===== RECORD EXTRACTS

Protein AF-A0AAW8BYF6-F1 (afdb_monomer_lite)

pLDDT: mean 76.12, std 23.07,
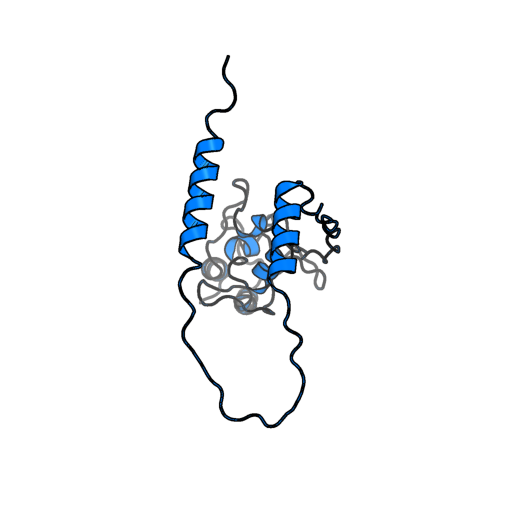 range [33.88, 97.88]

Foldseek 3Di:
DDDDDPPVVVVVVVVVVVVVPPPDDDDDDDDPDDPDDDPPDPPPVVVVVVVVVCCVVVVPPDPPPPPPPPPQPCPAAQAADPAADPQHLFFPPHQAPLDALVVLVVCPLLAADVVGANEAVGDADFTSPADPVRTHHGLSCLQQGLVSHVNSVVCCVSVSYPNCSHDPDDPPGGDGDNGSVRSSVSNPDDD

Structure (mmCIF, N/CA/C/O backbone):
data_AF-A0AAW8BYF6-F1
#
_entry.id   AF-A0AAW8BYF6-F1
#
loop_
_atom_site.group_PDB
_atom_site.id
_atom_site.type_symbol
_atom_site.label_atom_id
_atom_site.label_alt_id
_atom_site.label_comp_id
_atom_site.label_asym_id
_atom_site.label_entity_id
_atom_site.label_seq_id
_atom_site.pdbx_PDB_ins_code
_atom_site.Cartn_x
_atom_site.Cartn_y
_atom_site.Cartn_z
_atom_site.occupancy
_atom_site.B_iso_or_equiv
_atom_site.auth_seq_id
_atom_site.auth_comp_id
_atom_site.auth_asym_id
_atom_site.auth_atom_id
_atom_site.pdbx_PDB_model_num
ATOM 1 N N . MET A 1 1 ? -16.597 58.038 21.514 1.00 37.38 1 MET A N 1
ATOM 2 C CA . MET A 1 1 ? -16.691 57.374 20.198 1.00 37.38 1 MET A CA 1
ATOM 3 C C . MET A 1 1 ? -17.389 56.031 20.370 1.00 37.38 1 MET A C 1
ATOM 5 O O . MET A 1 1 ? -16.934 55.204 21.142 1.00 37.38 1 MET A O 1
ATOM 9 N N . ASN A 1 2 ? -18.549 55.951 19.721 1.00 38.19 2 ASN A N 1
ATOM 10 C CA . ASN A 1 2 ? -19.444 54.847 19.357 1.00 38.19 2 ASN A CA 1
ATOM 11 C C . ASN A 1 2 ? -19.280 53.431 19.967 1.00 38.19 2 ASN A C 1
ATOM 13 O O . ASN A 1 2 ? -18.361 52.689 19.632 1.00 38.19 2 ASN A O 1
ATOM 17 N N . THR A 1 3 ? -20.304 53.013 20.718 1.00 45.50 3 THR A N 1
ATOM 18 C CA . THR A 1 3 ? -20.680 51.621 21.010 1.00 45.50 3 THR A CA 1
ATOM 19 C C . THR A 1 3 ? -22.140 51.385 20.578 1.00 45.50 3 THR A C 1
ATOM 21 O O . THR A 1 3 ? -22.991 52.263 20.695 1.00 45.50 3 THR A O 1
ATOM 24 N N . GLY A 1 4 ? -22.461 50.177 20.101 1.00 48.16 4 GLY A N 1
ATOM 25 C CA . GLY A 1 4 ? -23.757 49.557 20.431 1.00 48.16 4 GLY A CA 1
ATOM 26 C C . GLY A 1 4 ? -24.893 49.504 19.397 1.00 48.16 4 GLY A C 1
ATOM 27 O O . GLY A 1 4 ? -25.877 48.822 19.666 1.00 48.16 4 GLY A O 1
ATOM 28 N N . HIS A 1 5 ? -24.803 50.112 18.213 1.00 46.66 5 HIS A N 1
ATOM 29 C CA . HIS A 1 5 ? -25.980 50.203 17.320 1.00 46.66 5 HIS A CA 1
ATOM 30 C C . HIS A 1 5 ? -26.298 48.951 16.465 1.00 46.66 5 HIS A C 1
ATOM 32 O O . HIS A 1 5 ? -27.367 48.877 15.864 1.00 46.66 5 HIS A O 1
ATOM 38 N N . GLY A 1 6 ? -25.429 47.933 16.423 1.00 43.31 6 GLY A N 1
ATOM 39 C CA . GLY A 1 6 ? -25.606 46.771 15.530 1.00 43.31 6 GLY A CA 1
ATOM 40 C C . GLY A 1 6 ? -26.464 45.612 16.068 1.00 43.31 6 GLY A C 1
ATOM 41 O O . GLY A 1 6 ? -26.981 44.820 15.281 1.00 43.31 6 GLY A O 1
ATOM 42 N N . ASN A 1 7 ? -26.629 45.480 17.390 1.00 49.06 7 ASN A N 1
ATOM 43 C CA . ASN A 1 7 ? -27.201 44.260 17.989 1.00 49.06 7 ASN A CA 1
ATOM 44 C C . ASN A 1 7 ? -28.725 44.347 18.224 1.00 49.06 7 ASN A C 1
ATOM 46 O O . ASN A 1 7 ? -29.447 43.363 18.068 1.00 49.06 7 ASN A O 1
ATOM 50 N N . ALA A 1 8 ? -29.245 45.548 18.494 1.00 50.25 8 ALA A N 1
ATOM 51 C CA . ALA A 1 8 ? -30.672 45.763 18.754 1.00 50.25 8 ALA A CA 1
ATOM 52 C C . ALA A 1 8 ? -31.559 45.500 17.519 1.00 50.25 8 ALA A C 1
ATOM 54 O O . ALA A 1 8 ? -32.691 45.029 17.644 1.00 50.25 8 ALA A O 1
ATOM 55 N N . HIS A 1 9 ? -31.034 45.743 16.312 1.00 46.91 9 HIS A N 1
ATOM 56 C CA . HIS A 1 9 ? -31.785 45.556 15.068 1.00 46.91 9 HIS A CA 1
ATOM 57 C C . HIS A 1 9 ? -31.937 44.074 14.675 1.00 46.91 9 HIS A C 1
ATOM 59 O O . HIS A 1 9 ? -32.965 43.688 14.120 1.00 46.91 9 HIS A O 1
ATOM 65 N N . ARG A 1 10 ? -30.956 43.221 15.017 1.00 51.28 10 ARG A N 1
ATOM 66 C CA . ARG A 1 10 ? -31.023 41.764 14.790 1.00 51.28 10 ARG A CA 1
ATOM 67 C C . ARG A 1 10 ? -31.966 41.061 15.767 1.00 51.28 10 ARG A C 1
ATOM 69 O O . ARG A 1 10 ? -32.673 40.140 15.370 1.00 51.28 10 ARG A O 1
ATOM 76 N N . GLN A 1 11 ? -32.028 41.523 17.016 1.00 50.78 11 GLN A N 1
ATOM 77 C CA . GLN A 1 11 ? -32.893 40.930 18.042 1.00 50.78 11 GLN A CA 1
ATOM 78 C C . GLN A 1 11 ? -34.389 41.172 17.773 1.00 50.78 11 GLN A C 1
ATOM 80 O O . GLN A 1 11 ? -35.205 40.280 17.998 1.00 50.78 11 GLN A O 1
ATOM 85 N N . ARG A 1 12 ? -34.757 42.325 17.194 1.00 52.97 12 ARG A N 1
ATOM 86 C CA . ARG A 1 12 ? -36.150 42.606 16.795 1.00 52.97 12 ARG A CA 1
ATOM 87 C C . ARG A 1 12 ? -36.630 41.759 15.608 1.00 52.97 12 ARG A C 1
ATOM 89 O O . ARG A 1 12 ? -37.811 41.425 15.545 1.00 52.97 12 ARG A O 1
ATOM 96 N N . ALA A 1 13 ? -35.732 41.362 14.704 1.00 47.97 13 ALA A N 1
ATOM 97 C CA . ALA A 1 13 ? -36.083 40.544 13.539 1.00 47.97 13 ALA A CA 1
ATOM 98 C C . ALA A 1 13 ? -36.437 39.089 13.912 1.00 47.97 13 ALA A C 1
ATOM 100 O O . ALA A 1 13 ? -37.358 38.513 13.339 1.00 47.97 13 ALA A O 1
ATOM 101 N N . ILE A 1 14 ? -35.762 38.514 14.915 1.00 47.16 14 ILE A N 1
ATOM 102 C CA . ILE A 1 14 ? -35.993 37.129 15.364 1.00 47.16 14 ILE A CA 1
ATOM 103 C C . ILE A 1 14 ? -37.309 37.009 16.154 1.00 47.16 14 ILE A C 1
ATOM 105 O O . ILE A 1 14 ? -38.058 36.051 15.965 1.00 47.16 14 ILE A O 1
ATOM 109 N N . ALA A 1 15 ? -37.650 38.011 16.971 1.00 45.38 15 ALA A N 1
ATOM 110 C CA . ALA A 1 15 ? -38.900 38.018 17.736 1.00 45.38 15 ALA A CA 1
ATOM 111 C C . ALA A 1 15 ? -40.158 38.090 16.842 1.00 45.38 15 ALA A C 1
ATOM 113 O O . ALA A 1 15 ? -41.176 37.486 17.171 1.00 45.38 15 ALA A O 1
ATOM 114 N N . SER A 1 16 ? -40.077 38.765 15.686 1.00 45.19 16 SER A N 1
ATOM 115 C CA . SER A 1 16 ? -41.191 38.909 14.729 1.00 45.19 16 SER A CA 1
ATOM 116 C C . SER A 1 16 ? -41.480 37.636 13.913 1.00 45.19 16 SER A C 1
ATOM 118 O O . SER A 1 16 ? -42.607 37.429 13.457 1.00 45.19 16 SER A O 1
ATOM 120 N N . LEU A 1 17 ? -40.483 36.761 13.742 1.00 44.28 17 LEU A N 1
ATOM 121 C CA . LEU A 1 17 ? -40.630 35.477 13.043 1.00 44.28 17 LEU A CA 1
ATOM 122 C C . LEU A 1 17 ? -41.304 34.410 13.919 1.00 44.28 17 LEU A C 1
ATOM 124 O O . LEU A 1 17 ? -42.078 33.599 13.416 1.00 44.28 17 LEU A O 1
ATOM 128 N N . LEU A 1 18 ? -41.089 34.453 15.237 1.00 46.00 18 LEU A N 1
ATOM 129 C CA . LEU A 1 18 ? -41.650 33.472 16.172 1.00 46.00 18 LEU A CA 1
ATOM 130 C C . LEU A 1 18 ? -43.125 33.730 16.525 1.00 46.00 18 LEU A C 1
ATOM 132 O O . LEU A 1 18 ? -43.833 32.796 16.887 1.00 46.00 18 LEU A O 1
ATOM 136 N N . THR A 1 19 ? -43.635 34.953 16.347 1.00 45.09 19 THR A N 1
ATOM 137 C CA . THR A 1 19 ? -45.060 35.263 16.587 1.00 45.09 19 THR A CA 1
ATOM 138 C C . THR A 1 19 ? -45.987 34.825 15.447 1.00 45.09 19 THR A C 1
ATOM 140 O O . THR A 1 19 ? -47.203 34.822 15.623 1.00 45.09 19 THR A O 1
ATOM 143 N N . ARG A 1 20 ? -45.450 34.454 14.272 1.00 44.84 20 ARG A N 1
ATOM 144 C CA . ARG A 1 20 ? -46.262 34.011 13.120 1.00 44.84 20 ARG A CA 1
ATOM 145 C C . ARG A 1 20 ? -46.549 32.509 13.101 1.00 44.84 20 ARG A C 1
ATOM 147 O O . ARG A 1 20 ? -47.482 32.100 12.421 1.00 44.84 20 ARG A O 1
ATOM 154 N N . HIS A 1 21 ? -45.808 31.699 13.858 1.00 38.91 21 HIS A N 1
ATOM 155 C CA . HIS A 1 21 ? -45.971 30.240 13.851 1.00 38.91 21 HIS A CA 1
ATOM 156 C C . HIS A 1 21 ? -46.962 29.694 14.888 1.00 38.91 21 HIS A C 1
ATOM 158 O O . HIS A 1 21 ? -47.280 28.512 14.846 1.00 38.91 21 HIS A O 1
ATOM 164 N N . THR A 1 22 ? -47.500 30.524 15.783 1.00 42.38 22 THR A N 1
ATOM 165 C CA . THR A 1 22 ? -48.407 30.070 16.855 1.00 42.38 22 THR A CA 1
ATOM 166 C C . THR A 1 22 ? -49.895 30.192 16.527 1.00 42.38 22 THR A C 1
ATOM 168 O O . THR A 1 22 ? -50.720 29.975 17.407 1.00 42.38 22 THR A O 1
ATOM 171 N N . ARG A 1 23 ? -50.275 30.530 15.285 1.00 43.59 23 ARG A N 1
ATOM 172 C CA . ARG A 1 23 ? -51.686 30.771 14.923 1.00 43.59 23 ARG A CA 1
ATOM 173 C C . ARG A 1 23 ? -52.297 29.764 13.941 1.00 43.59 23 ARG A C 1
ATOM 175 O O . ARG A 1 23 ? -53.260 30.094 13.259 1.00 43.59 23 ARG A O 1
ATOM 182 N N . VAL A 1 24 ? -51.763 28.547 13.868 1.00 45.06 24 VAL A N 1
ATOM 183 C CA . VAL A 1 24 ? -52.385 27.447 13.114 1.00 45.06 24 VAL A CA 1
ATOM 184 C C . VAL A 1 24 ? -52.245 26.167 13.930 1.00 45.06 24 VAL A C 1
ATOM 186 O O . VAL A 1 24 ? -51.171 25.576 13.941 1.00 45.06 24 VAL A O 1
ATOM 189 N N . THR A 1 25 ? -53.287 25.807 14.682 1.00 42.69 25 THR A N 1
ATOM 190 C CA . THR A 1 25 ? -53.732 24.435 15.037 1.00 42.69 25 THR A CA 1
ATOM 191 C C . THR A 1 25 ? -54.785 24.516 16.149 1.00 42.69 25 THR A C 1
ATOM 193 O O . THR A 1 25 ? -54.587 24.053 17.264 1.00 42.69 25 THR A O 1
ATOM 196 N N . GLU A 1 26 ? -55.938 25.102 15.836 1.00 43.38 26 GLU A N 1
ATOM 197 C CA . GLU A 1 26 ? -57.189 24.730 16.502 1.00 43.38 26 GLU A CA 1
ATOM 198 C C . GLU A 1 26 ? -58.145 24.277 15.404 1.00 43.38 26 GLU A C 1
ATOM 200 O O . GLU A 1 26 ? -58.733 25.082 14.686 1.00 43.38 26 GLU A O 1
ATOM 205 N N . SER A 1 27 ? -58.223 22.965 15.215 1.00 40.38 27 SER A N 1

==========

Among the records above, repeat exactly the line with "ATOM 154 N N", the line with "ATOM 184 C C", and every line in between, and only those.

EXERCISE RESPONSE –
ATOM 154 N N . HIS A 1 21 ? -45.808 31.699 13.858 1.00 38.91 21 HIS A N 1
ATOM 155 C CA . HIS A 1 21 ? -45.971 30.240 13.851 1.00 38.91 21 HIS A CA 1
ATOM 156 C C . HIS A 1 21 ? -46.962 29.694 14.888 1.00 38.91 21 HIS A C 1
ATOM 158 O O . HIS A 1 21 ? -47.280 28.512 14.846 1.00 38.91 21 HIS A O 1
ATOM 164 N N . THR A 1 22 ? -47.500 30.524 15.783 1.00 42.38 22 THR A N 1
ATOM 165 C CA . THR A 1 22 ? -48.407 30.070 16.855 1.00 42.38 22 THR A CA 1
ATOM 166 C C . THR A 1 22 ? -49.895 30.192 16.527 1.00 42.38 22 THR A C 1
ATOM 168 O O . THR A 1 22 ? -50.720 29.975 17.407 1.00 42.38 22 THR A O 1
ATOM 171 N N . ARG A 1 23 ? -50.275 30.530 15.285 1.00 43.59 23 ARG A N 1
ATOM 172 C CA . ARG A 1 23 ? -51.686 30.771 14.923 1.00 43.59 23 ARG A CA 1
ATOM 173 C C . ARG A 1 23 ? -52.297 29.764 13.941 1.00 43.59 23 ARG A C 1
ATOM 175 O O . ARG A 1 23 ? -53.260 30.094 13.259 1.00 43.59 23 ARG A O 1
ATOM 182 N N . VAL A 1 24 ? -51.763 28.547 13.868 1.00 45.06 24 VAL A N 1
ATOM 183 C CA . VAL A 1 24 ? -52.385 27.447 13.114 1.00 45.06 24 VAL A CA 1
ATOM 184 C C . VAL A 1 24 ? -52.245 26.167 13.930 1.00 45.06 24 VAL A C 1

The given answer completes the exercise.